## WORK ORDER:
For every line in the records below that holds "polymer", make a copy.

(Records excerpted from a collection)
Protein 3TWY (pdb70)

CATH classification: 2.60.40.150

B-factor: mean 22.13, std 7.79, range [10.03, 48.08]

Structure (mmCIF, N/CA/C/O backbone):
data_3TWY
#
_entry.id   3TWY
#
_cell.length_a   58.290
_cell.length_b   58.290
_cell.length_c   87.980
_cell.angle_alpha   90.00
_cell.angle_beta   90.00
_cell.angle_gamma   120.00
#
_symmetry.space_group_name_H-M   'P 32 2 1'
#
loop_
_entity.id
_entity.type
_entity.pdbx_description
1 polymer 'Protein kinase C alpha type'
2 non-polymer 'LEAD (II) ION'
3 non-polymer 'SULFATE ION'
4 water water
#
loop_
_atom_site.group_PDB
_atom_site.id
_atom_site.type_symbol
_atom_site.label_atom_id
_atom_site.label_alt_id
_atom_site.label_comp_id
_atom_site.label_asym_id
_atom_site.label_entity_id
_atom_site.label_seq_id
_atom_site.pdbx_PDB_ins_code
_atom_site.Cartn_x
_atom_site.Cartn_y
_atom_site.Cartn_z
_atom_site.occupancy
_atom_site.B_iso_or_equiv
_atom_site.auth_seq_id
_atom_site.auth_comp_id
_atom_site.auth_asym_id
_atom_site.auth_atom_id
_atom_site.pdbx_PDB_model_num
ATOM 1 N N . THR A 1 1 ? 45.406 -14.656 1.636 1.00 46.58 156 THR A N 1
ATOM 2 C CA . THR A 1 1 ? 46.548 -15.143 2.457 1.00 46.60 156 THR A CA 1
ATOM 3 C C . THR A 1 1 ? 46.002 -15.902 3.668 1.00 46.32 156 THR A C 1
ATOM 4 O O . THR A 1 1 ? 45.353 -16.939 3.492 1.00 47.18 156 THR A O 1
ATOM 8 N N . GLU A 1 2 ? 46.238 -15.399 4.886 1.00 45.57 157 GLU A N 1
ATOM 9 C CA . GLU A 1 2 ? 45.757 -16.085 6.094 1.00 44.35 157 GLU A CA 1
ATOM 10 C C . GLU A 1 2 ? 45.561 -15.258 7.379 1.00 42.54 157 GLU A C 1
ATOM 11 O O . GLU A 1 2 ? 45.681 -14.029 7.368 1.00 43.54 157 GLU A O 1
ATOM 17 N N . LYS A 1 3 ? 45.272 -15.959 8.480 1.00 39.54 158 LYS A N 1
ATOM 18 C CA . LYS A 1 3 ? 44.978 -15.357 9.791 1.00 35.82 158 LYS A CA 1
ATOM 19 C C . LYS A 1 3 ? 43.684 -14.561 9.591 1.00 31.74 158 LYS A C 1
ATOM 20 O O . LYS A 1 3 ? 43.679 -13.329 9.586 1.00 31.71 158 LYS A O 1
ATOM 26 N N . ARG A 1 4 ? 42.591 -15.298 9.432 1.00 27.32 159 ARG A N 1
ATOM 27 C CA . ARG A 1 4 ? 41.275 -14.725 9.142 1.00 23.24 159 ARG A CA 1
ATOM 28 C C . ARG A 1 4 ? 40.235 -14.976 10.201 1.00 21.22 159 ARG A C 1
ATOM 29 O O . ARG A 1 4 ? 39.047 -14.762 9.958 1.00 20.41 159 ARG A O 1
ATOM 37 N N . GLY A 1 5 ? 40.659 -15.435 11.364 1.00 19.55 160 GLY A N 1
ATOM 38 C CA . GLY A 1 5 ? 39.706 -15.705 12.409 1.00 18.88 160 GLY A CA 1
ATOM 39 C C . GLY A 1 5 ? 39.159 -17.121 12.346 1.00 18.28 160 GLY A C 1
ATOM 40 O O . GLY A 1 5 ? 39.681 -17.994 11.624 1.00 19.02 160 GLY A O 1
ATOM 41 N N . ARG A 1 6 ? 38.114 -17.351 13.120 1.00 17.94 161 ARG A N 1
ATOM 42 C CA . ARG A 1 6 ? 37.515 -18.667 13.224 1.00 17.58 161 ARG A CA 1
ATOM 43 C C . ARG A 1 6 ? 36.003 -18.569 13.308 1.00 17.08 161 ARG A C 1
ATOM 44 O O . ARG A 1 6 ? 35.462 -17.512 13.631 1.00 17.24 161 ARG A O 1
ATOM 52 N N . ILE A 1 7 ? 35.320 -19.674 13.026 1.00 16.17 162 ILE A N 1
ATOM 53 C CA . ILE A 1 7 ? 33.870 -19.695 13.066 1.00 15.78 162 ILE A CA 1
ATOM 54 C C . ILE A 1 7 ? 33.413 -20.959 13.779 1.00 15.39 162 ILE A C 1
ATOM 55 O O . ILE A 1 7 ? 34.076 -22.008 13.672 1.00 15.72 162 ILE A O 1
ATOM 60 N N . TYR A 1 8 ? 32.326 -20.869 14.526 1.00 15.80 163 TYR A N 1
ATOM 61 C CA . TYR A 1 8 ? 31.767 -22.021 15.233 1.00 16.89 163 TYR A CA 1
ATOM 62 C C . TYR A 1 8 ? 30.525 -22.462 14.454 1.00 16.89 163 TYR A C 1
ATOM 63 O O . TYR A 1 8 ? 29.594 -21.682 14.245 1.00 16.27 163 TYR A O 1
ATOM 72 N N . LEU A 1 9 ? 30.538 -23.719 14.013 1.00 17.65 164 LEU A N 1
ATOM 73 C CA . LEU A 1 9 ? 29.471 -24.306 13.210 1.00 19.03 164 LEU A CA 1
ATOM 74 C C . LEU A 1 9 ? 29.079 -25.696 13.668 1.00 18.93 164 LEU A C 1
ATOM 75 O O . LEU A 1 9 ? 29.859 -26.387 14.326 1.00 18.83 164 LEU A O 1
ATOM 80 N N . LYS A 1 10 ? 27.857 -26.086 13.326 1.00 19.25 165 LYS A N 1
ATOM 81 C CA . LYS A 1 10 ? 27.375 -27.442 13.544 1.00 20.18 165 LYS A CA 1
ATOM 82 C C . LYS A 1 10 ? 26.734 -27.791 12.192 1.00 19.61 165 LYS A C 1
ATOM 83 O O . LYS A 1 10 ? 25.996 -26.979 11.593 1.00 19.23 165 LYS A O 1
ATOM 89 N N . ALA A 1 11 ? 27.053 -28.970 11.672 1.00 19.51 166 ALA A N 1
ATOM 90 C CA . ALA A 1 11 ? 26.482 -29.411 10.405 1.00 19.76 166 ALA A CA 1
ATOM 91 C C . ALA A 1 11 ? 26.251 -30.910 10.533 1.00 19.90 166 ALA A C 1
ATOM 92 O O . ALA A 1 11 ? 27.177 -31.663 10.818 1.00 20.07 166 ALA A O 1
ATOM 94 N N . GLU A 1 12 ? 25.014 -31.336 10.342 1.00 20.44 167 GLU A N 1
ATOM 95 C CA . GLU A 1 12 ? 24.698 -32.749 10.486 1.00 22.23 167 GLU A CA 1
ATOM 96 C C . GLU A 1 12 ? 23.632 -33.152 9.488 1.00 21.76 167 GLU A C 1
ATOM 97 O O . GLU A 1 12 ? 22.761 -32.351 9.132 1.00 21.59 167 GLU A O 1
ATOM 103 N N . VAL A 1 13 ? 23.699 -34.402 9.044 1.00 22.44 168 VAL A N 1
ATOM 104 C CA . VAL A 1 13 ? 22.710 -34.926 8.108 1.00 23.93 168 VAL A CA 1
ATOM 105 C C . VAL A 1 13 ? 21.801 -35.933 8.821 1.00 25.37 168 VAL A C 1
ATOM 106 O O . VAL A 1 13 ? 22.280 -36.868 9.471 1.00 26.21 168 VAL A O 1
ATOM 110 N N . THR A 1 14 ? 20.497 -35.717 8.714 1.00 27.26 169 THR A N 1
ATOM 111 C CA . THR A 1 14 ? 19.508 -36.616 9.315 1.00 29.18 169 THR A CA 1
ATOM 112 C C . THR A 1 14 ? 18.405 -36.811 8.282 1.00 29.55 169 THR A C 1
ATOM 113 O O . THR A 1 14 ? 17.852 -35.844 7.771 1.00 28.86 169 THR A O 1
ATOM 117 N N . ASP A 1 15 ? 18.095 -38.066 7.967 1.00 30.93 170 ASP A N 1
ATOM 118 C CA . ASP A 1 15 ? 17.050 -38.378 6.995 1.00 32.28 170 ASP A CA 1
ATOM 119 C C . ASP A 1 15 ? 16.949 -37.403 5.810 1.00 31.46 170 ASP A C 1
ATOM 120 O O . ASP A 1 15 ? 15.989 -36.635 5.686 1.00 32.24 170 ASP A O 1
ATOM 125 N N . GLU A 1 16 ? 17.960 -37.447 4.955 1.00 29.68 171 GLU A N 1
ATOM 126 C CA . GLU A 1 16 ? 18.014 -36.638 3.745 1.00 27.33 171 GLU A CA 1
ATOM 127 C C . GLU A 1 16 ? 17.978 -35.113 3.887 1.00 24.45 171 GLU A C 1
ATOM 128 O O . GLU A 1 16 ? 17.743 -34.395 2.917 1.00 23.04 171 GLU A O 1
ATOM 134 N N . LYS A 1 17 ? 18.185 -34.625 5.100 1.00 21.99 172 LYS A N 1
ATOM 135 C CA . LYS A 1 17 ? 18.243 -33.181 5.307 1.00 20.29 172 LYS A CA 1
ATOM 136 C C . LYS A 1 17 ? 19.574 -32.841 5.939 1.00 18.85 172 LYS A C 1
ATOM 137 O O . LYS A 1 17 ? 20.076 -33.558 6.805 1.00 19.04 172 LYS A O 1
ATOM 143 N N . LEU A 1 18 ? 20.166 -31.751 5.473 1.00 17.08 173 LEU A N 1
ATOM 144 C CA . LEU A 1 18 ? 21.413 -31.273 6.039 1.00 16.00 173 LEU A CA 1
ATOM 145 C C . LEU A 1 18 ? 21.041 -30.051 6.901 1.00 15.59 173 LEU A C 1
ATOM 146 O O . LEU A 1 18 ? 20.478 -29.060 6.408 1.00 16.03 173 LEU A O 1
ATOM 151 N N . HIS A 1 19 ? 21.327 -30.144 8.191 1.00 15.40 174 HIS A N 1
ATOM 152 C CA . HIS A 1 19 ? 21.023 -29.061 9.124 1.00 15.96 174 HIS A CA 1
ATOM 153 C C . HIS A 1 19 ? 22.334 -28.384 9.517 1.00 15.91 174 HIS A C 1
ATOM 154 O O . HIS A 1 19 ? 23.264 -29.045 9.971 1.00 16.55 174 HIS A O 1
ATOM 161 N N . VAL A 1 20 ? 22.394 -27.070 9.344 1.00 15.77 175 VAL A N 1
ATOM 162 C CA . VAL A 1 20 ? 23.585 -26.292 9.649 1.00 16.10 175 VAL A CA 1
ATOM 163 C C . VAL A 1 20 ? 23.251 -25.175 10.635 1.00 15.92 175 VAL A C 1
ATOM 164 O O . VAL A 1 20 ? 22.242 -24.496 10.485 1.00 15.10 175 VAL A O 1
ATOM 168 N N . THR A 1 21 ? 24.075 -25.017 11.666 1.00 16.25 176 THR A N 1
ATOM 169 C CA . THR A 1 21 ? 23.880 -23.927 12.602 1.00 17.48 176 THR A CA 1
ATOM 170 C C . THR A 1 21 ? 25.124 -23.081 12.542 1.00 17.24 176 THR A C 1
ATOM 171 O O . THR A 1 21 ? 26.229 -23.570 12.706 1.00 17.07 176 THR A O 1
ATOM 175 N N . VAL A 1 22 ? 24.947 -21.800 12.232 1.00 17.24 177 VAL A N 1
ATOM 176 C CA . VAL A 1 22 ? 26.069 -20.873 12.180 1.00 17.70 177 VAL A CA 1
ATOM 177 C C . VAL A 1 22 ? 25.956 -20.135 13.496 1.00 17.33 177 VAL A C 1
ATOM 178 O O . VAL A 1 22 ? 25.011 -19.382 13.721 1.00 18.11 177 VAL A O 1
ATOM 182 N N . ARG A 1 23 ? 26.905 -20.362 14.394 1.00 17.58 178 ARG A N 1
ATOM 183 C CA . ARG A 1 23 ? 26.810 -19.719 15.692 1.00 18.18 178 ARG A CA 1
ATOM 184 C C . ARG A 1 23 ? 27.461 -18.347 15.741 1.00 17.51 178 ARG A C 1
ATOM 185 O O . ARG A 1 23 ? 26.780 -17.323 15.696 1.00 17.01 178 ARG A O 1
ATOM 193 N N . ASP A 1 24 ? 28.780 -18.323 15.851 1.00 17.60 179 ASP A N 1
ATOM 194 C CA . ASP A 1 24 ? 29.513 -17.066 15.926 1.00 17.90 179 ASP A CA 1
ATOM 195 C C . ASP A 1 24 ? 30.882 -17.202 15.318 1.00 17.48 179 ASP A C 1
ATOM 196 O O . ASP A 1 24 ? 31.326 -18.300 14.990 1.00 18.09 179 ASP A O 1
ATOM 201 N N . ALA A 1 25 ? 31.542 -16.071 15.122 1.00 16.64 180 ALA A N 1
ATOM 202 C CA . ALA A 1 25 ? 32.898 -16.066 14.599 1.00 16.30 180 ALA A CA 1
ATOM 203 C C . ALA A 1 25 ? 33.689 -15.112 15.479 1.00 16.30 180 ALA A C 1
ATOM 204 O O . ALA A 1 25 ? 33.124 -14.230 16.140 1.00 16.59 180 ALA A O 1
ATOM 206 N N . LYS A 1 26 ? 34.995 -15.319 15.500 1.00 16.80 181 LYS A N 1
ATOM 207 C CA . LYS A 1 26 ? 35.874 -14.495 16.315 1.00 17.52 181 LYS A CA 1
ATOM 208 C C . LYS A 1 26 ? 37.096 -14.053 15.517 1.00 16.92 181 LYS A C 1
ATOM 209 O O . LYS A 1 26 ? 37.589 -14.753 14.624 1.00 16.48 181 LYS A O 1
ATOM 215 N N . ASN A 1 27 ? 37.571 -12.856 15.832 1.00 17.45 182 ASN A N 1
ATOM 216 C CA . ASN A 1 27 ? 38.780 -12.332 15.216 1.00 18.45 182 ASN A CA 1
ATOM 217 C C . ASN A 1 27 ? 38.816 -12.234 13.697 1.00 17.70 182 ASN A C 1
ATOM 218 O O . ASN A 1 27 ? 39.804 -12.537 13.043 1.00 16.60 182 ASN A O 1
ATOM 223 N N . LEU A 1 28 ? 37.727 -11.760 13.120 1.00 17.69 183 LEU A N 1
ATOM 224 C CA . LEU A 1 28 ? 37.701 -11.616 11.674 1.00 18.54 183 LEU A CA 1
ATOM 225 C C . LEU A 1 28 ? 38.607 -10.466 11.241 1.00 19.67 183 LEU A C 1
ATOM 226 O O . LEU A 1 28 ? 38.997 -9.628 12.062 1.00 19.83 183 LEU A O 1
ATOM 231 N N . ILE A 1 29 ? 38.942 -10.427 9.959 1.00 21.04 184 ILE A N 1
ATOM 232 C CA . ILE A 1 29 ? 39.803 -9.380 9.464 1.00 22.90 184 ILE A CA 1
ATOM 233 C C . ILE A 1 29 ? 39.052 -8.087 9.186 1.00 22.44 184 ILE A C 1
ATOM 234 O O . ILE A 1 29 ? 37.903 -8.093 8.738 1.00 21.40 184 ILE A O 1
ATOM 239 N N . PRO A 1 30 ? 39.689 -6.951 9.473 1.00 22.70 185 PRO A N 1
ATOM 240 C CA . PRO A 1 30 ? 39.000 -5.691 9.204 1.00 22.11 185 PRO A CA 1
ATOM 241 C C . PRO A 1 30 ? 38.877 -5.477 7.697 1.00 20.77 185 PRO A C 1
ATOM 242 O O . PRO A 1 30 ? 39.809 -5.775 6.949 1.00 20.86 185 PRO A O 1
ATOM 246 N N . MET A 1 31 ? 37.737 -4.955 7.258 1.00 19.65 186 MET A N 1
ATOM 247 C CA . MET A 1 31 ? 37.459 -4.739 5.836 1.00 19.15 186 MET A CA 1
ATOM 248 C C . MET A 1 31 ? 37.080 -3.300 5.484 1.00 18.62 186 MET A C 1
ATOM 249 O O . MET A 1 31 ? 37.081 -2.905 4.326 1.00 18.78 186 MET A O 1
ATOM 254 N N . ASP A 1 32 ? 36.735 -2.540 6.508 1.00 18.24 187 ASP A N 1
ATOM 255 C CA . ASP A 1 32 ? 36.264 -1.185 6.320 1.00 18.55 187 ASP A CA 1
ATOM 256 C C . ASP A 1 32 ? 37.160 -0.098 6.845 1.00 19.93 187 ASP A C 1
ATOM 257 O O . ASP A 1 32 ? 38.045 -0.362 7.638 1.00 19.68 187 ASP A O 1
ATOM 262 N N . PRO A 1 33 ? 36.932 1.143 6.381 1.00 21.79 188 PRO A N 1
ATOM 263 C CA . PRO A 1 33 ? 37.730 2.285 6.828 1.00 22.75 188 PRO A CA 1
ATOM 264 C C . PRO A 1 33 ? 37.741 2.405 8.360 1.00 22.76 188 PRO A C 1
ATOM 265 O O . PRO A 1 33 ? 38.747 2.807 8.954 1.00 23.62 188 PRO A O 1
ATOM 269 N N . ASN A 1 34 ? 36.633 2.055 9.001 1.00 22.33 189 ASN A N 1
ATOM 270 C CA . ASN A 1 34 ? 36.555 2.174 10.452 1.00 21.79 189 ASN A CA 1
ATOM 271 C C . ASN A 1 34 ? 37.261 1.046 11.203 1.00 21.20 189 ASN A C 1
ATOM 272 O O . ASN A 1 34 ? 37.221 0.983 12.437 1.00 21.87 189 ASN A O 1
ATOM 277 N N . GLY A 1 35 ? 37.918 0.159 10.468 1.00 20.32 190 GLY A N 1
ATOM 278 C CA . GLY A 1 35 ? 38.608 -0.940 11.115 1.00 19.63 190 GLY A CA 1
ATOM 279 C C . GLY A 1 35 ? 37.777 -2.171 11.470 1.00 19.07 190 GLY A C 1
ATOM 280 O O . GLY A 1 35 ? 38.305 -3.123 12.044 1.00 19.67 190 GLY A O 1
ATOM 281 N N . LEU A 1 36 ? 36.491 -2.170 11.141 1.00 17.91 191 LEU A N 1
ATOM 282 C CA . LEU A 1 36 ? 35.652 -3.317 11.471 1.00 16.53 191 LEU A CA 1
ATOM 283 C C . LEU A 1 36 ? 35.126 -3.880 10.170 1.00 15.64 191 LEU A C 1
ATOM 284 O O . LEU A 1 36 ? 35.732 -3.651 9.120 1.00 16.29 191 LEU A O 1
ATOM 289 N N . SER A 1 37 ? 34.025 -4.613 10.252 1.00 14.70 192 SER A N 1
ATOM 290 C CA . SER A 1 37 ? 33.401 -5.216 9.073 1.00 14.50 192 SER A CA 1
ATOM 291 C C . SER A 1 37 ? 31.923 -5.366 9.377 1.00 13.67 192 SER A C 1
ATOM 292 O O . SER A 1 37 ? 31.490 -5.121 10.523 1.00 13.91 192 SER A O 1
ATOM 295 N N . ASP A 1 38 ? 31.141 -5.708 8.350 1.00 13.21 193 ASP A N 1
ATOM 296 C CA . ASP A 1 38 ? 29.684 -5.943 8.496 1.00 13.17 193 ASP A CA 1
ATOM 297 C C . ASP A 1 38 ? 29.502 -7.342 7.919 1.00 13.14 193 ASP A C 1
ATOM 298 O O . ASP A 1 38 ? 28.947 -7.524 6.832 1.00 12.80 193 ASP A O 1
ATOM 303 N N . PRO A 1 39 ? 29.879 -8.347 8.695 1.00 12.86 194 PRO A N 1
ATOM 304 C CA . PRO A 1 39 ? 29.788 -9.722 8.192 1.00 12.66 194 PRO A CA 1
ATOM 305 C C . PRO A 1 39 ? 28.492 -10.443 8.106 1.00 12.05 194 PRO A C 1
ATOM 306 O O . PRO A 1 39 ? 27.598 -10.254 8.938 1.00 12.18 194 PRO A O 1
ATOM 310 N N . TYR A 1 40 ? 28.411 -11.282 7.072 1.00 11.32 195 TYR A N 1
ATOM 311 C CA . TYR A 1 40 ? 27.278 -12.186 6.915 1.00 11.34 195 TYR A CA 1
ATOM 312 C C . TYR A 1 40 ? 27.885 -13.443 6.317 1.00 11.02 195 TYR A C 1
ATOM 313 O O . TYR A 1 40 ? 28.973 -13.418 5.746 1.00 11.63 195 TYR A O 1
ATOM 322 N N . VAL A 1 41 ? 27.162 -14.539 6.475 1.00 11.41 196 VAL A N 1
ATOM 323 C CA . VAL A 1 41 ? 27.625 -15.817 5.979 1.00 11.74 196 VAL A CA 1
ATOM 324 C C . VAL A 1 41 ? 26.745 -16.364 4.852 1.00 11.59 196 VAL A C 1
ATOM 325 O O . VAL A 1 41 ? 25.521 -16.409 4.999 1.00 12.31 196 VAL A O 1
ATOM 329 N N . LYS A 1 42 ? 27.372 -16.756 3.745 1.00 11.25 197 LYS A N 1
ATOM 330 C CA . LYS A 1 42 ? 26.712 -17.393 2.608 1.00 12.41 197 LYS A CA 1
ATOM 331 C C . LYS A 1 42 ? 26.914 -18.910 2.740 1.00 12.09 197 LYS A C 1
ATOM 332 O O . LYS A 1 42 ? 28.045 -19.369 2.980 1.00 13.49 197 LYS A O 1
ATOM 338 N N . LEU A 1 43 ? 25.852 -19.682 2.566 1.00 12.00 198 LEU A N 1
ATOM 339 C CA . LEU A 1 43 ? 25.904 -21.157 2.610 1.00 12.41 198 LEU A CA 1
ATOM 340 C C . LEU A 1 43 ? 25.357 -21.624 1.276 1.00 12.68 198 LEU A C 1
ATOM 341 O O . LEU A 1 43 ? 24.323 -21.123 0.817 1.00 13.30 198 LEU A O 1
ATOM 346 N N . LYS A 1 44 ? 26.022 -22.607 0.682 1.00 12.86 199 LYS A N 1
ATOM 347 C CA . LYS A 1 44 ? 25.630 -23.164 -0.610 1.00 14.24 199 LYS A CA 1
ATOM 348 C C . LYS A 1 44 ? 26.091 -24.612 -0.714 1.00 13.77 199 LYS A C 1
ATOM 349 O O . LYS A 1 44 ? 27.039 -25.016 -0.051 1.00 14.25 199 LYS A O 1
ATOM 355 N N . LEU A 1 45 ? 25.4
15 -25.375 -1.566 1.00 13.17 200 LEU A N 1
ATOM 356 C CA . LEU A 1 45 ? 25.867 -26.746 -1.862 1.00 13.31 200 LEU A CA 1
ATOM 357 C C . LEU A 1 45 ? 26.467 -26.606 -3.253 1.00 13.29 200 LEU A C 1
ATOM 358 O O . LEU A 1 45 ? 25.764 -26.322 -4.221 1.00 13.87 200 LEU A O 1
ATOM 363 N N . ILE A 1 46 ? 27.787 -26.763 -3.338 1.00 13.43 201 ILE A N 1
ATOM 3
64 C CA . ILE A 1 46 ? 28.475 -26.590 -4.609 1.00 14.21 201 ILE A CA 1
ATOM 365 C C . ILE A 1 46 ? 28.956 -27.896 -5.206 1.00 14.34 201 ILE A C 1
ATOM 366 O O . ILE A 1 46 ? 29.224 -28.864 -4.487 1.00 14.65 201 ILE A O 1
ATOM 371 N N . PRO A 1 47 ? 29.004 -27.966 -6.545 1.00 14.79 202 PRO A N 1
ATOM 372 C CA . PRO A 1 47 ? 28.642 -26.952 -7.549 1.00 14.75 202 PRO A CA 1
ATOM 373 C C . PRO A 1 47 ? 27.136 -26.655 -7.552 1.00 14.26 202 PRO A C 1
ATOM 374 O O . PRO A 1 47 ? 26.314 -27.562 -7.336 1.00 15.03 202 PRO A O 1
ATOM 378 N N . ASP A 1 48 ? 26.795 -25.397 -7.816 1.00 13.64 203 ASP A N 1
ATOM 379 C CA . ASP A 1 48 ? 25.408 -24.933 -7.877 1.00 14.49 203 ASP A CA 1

## RESULT:
1 polymer 'Protein kinase C alpha type'
2 non-polymer 'LEAD (II) ION'
3 non-polymer 'SULFATE ION'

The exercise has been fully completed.